But now comes the question: is it possible to get a similar result just using the interpolation points? Essentially, the reduced points are enough to make the prediction.
Let's define a neural network (NN) in tensorflow. It starts with 5 nodes (that is, the interpolation points we have defined), and it has as output a one-hot vector in $S^2$, that is, 3 classes.
from sklearn.neural_network import MLPClassifier
from sklearn.metrics import accuracy_score
To make a fair comparison, in the above CNN model we should the same number of variables to be optimized on. This is not hard to find:
print(Predict_zeros.summary())
Note: if you try to do the counting of number of variables, don't forget that maxpooling layers don't have optimization parameters.
Let's say that we would like 1 hidden layer. We would like to have more or less 151 variables to optimize on. Hence, we should have
$$5\times k + k\times 3 \approx 151$$which gives (wounding up to integer) k= 20 as a decent choice.
predict_nn = MLPClassifier(solver='lbfgs', alpha=1e-5,
hidden_layer_sizes= (20,3), random_state=1)
which has
predict_nn.hidden_layer_sizes
predict_nn.fit(X_points_train,Y_train)
y_pred = predict_nn.predict(X_points_train)
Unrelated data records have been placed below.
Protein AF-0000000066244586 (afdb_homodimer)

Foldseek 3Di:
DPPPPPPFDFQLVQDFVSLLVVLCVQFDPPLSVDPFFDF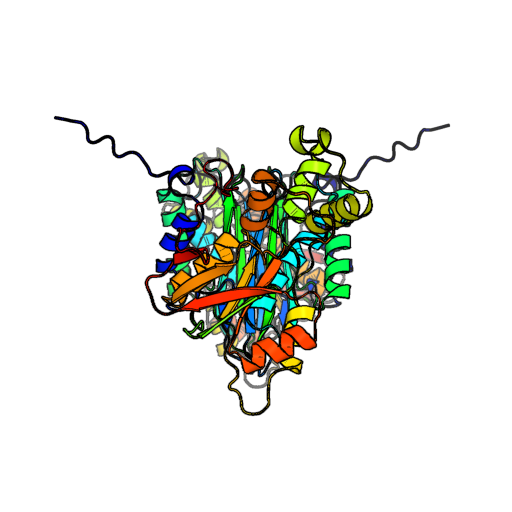DDDPFDKDKDKDKDWEPQQDYPLQEALLLLLLLRQQVRVLQCLLQAFDAWAAKEKEWEEARRHGPVSVVNNSNSNSVNCVVRHHGHNYYGYYYDPTTMIMMMTMGGHDQAGAALQQFDFQWFKKWQAFFLLCLLLRCVSVVPPVNVVDDDDPVSNVSSSCCNRRNHRCNVLSVLLVVQDDDPDHRYKYKHWQQQFQQVRLLSSLVNNFWEWEFELVFQRHDPRQDDDDVSSLSRGGVHSNSIIIITGHPVSVVSSCVSRVNMTGGTGIRHDGRAYHYNVGHGDDRDVPDRSDSD/DPPPPPPFDFQLVQDFVSLLVVLCVQFDPPLSVDPFFDDDDDPFDKDKDKDKDWEPQQDYPLQEALLLLLLLRQQVRVLQCLLQAFDAWAAKEKEWEEARRHGPVSVVNNSNSVSVNCVVRHHGHNYYGYYYDPTTMIMMMTMGGHDQAGAALQQFDFQWFKKWQAFFLLCLLLRCVSVVPPVNVVDDQDPVSNVSSSCCNRRNHRCNVLSVLLVVQDDDVDHRYKYKHWQQQFQQVRLLSSLVNNFWEWEFELVFQRHDPRQDDDDVSSLSRGGVHSNSIIIITGHPVSVVSSCVSRVNMTGGTGIRHDGRAYHYNVGHGDDRDVPDRSDSD

Nearest PDB structures (foldseek):
  7du3-assembly1_A  TM=8.602E-01  e=8.174E-30  Pseudomonas aeruginosa
  6mfm-assembly1_B  TM=8.768E-01  e=7.282E-25  Acinetobacter baumannii
  3c9t-assembly1_B  TM=7.952E-01  e=1.495E-25  Aquifex aeolicus
  1vqv-assembly1_B  TM=8.145E-01  e=3.406E-25  Aquifex aeolicus
  1vqv-assembly1_A  TM=8.402E-01  e=1.340E-23  Aquifex aeolicus

Sequence (666 aa):
MLKEENTQEILHDLGEQEILNRLRKYMDYGQIDDDTALIKSYKKELIINTDMLVEDVHFSEITTNPNHIGWKAVATNLSDLACSGLEEVIGITVGLSAPSSTPWSWVDGVYTGIKAALNKFGGKLLGGDCSNGKQKTLCITALGTKGPLNLHRSNARPGDYLITSGPHGLSRLGLSLLLSDPITKSINVPNLLKEHAIKAHQEPQPPIKALQTLLKCKPYAMPWNAAATDSSDGLLEAIESLCRSSNCTAVVDHKNLPKHADWPSGKQWNDWCLEGGEDFELVVSLPPNWAKAWLKAMPCTKAIGRMKEGPAKAMWSNGETIQKAMDTKFEHFMLKEENTQEILHDLGEQEILNRLRKYMDYGQIDDDTALIKSYKKELIINTDMLVEDVHFSEITTNPNHIGWKAVATNLSDLACSGLEEVIGITVGLSAPSSTPWSWVDGVYTGIKAALNKFGGKLLGGDCSNGKQKTLCITALGTKGPLNLHRSNARPGDYLITSGPHGLSRLGLSLLLSDPITKSINVPNLLKEHAIKAHQEPQPPIKALQTLLKCKPYAMPWNAAATDSSDGLLEAIESLCRSSNCTAVVDHKNLPKHADWPSGKQWNDWCLEGGEDFELVVSLPPNWAKAWLKAMPCTKAIGRMKEGPAKAMWSNGETIQKAMDTKFEHF

Organism: Prochlorococcus marinus (strain SARG / CCMP1375 / SS120) (NCBI:txid167539)

Secondary structure (DSSP, 8-state):
---------BHHHHHHHHHHHHHGGGS-TTTTTSSSEEE--BSS-EEEEEEEEEBTTTB-TTT--HHHHHHHHHHHHHHHHHTTTEEEEEEEEEEEEE-TTSBHHHHHHHHHHHHHHHHHH--EEEEEEEEE-SS-EEEEEEEEEE-S-EE-GGG--TT-EEEESS--SHHHHHHHHHTT-HHHHTS---HHHHHHHHHHHHS---THHHHHHHHHT--TTS-SEEEEEE-TT-HHHHHHHHHHHHT-EEEE-GGG----TTPPPSHHHHHHHHH------EEEEE-HHHHHHHHHH-TT-EEEEEEESSSSEEEETTSPBPPP-TT------/---------BHHHHHHHHHHHHHGGGSPTTTTTSSSEEE--BSS-EEEEEEEEEBTTTB-TTT--HHHHHHHHHHHHHHHHHTTTEEEEEEEEEEEEE-TTSBHHHHHHHHHHHHHHHHHH--EEEEEEEEE-SS-EEEEEEEEEE-S-EE-GGG--TT-EEEESS--SHHHHHHHHHTT-HHHHTS---HHHHHHHHHHHHS---THHHHHHHHHT--TTS-SEEEEEE-TT-HHHHHHHHHHHHT-EEEE-GGG----TTPPPSHHHHHHHHH------EEEEE-HHHHHHHHHH-TT-EEEEEEESSSSEEEETTSPBPPP-TT------

Structure (mmCIF, N/CA/C/O backbone):
data_AF-0000000066244586-model_v1
#
loop_
_entity.id
_entity.type
_entity.pdbx_description
1 polymer 'Thiamine-monophosphate kinase'
#
loop_
_atom_site.group_PDB
_atom_site.id
_atom_site.type_symbol
_atom_site.label_atom_id
_atom_site.label_alt_id
_atom_site.label_comp_id
_atom_site.label_asym_id
_atom_site.label_entity_id
_atom_site.label_seq_id
_atom_site.pdbx_PDB_ins_code
_atom_site.Cartn_x
_atom_site.Cartn_y
_atom_site.Cartn_z
_atom_site.occupancy
_atom_site.B_iso_or_equiv
_atom_site.auth_seq_id
_atom_site.auth_comp_id
_atom_site.auth_asym_id
_atom_site.auth_atom_id
_atom_site.pdbx_PDB_model_num
ATOM 1 N N . MET A 1 1 ? 30.203 -16.406 35.25 1 26.66 1 MET A N 1
ATOM 2 C CA . MET A 1 1 ? 28.906 -15.758 35.031 1 26.66 1 MET A CA 1
ATOM 3 C C . MET A 1 1 ? 28.656 -15.539 33.531 1 26.66 1 MET A C 1
ATOM 5 O O . MET A 1 1 ? 29.359 -14.766 32.906 1 26.66 1 MET A O 1
ATOM 9 N N . LEU A 1 2 ? 28.203 -16.531 32.688 1 27.05 2 LEU A N 1
ATOM 10 C CA . LEU A 1 2 ? 28.094 -16.562 31.234 1 27.05 2 LEU A CA 1
ATOM 11 C C . LEU A 1 2 ? 27.219 -15.43 30.719 1 27.05 2 LEU A C 1
ATOM 13 O O . LEU A 1 2 ? 26.078 -15.281 31.172 1 27.05 2 LEU A O 1
ATOM 17 N N . LYS A 1 3 ? 27.812 -14.227 30.547 1 33 3 LYS A N 1
ATOM 18 C CA . LYS A 1 3 ? 27.109 -13.109 29.938 1 33 3 LYS A CA 1
ATOM 19 C C . LYS A 1 3 ? 26.125 -13.594 28.859 1 33 3 LYS A C 1
ATOM 21 O O . LYS A 1 3 ? 26.531 -14.242 27.906 1 33 3 LYS A O 1
ATOM 26 N N . GLU A 1 4 ? 24.953 -14.055 29.172 1 37.47 4 GLU A N 1
ATOM 27 C CA . GLU A 1 4 ? 23.875 -14.469 28.281 1 37.47 4 GLU A CA 1
ATOM 28 C C . GLU A 1 4 ? 23.781 -13.562 27.062 1 37.47 4 GLU A C 1
ATOM 30 O O . GLU A 1 4 ? 23.516 -12.367 27.188 1 37.47 4 GLU A O 1
ATOM 35 N N . GLU A 1 5 ? 24.688 -13.523 26.156 1 41.25 5 GLU A N 1
ATOM 36 C CA . GLU A 1 5 ? 24.781 -12.758 24.906 1 41.25 5 GLU A CA 1
ATOM 37 C C . GLU A 1 5 ? 23.406 -12.609 24.25 1 41.25 5 GLU A C 1
ATOM 39 O O . GLU A 1 5 ? 22.797 -13.602 23.844 1 41.25 5 GLU A O 1
ATOM 44 N N . ASN A 1 6 ? 22.422 -11.891 24.703 1 45.94 6 ASN A N 1
ATOM 45 C CA . ASN A 1 6 ? 21.094 -11.539 24.234 1 45.94 6 ASN A CA 1
ATOM 46 C C . ASN A 1 6 ? 21.078 -11.312 22.719 1 45.94 6 ASN A C 1
ATOM 48 O O . ASN A 1 6 ? 21.406 -10.234 22.25 1 45.94 6 ASN A O 1
ATOM 52 N N . THR A 1 7 ? 21.484 -12.156 21.906 1 59.47 7 THR A N 1
ATOM 53 C CA . THR A 1 7 ? 21.656 -12.07 20.469 1 59.47 7 THR A CA 1
ATOM 54 C C . THR A 1 7 ? 20.375 -11.57 19.797 1 59.47 7 THR A C 1
ATOM 56 O O . THR A 1 7 ? 19.312 -12.18 19.953 1 59.47 7 THR A O 1
ATOM 59 N N . GLN A 1 8 ? 20.297 -10.25 19.469 1 76.38 8 GLN A N 1
ATOM 60 C CA . GLN A 1 8 ? 19.188 -9.594 18.797 1 76.38 8 GLN A CA 1
ATOM 61 C C . GLN A 1 8 ? 18.766 -10.367 17.547 1 76.38 8 GLN A C 1
ATOM 63 O O . GLN A 1 8 ? 19.594 -10.703 16.719 1 76.38 8 GLN A O 1
ATOM 68 N N . GLU A 1 9 ? 17.547 -10.969 17.578 1 87.06 9 GLU A N 1
ATOM 69 C CA . GLU A 1 9 ? 17 -11.672 16.422 1 87.06 9 GLU A CA 1
ATOM 70 C C . GLU A 1 9 ? 16.859 -10.742 15.227 1 87.06 9 GLU A C 1
ATOM 72 O O . GLU A 1 9 ? 16.328 -9.641 15.344 1 87.06 9 GLU A O 1
ATOM 77 N N . ILE A 1 10 ? 17.531 -11.133 14.234 1 85.38 10 ILE A N 1
ATOM 78 C CA . ILE A 1 10 ? 17.438 -10.328 13.023 1 85.38 10 ILE A CA 1
ATOM 79 C C . ILE A 1 10 ? 16.547 -11.023 12.008 1 85.38 10 ILE A C 1
ATOM 81 O O . ILE A 1 10 ? 16.281 -12.219 12.125 1 85.38 10 ILE A O 1
ATOM 85 N N . LEU A 1 11 ? 16.078 -10.344 11.008 1 83.12 11 LEU A N 1
ATOM 86 C CA . LEU A 1 11 ? 15.086 -10.805 10.039 1 83.12 11 LEU A CA 1
ATOM 87 C C . LEU A 1 11 ? 15.641 -11.953 9.203 1 83.12 11 LEU A C 1
ATOM 89 O O . LEU A 1 11 ? 14.914 -12.883 8.852 1 83.12 11 LEU A O 1
ATOM 93 N N . HIS A 1 12 ? 16.906 -11.906 8.992 1 82.88 12 HIS A N 1
ATOM 94 C CA . HIS A 1 12 ? 17.562 -12.953 8.227 1 82.88 12 HIS A CA 1
ATOM 95 C C . HIS A 1 12 ? 17.344 -14.328 8.859 1 82.88 12 HIS A C 1
ATOM 97 O O . HIS A 1 12 ? 17.062 -15.305 8.164 1 82.88 12 HIS A O 1
ATOM 103 N N . ASP A 1 13 ? 17.406 -14.281 10.148 1 82.88 13 ASP A N 1
ATOM 104 C CA . ASP A 1 13 ? 17.328 -15.539 10.891 1 82.88 13 ASP A CA 1
ATOM 105 C C . ASP A 1 13 ? 15.883 -16.047 10.961 1 82.88 13 ASP A C 1
ATOM 107 O O . ASP A 1 13 ? 15.648 -17.25 11.023 1 82.88 13 ASP A O 1
ATOM 111 N N . LEU A 1 14 ? 15.016 -15.195 10.93 1 81.94 14 LEU A N 1
ATOM 112 C CA . LEU A 1 14 ? 13.609 -15.555 11.094 1 81.94 14 LEU A CA 1
ATOM 113 C C . LEU A 1 14 ? 13.016 -16.047 9.781 1 81.94 14 LEU A C 1
ATOM 115 O O . LEU A 1 14 ? 12.328 -17.078 9.75 1 81.94 14 LEU A O 1
ATOM 119 N N . GLY A 1 15 ? 13.344 -15.398 8.672 1 79.75 15 GLY A N 1
ATOM 120 C CA . GLY A 1 15 ? 12.727 -15.688 7.383 1 79.75 15 GLY A CA 1
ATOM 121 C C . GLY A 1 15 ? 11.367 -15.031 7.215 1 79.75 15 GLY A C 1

print("Accuracy score training set:", accuracy_score(Y_train,y_pred))
y_pred = predict_nn.predict(X_points_test)
print("Accuracy score training set:", accuracy_score(Y_test,y_pred))
Great! It seems that we don't need all the information used in the CNN model: the interpolation points already provide high quality
information about the object. From another perspective, this simple exercise entices our intuition to the following fact: it seems to show that one can reduce the dimension of the elements in the sample space, and with the project sample (in a lower dimensional space) encode a prediction model.
Remark: This is somewhat not very far from what I did in this project
The Rising Sun Envelope Method
https://rafael-a-monteiro-math.github.io/Rising_Sun_Envelope_Method/ In this we reduce the dimension of each element in the sample space in order to feed it to a ML model (the prediction part is in progress, which is more straightforward: the hard part was doing the dimension reduction).
It is somewhat natural to ask whether or not the interpolating points, which in our case consisted of 5 points, 1, 3, 5, 7, and 9, matter for the prediction. The answer is clearly yes, for if we had chosen among this 5 points the critical points (and allowing for repetition), we would always be able to find the right answer, with 100% accuracy.
The punch line is that the quality of the dimension reduction matter a lot: in case of functions, the choice for interpolation points is not always evident, as different interpolation points give different interpolating curves/approximations. The Rising Sun Envelope Method
is an example of that, but many others can be seen in the literature: Lasso regressions (related to sparse regressions), filters used extensively in signal processing (low-pass, high-pass filters, etc). In other fields, like PDEs, the source of interpolation points is crucial, giving rise to Chebyshev polynomial based methods or other methods that, in general, have a higher concentration of points along the boundary than in the "bulk" of the domain.
(Exercise) Chebyshev poynomials (CP) in an interval $[a,b]$ have a curious feature: a CP of order $n-1$ (which is a polynomial of order $n-1$) is the best approximation to polynomials of order $n$ (see chapter 9 of the beautiful, but somewhat outdated, book by Peter Henrici, Elements of Numerical Analysis (which is still a great book, but so old that it is now public domain). The interesting thing about the nodes of the CP polynomials is that they accumulate in the boundary, as I mentioned before. CPs have many interesting properties and relations, and are extremely useful in many fields as PDEs, interpolation, ODEs etc, and are the heart of several numerical methods, like Chebfun .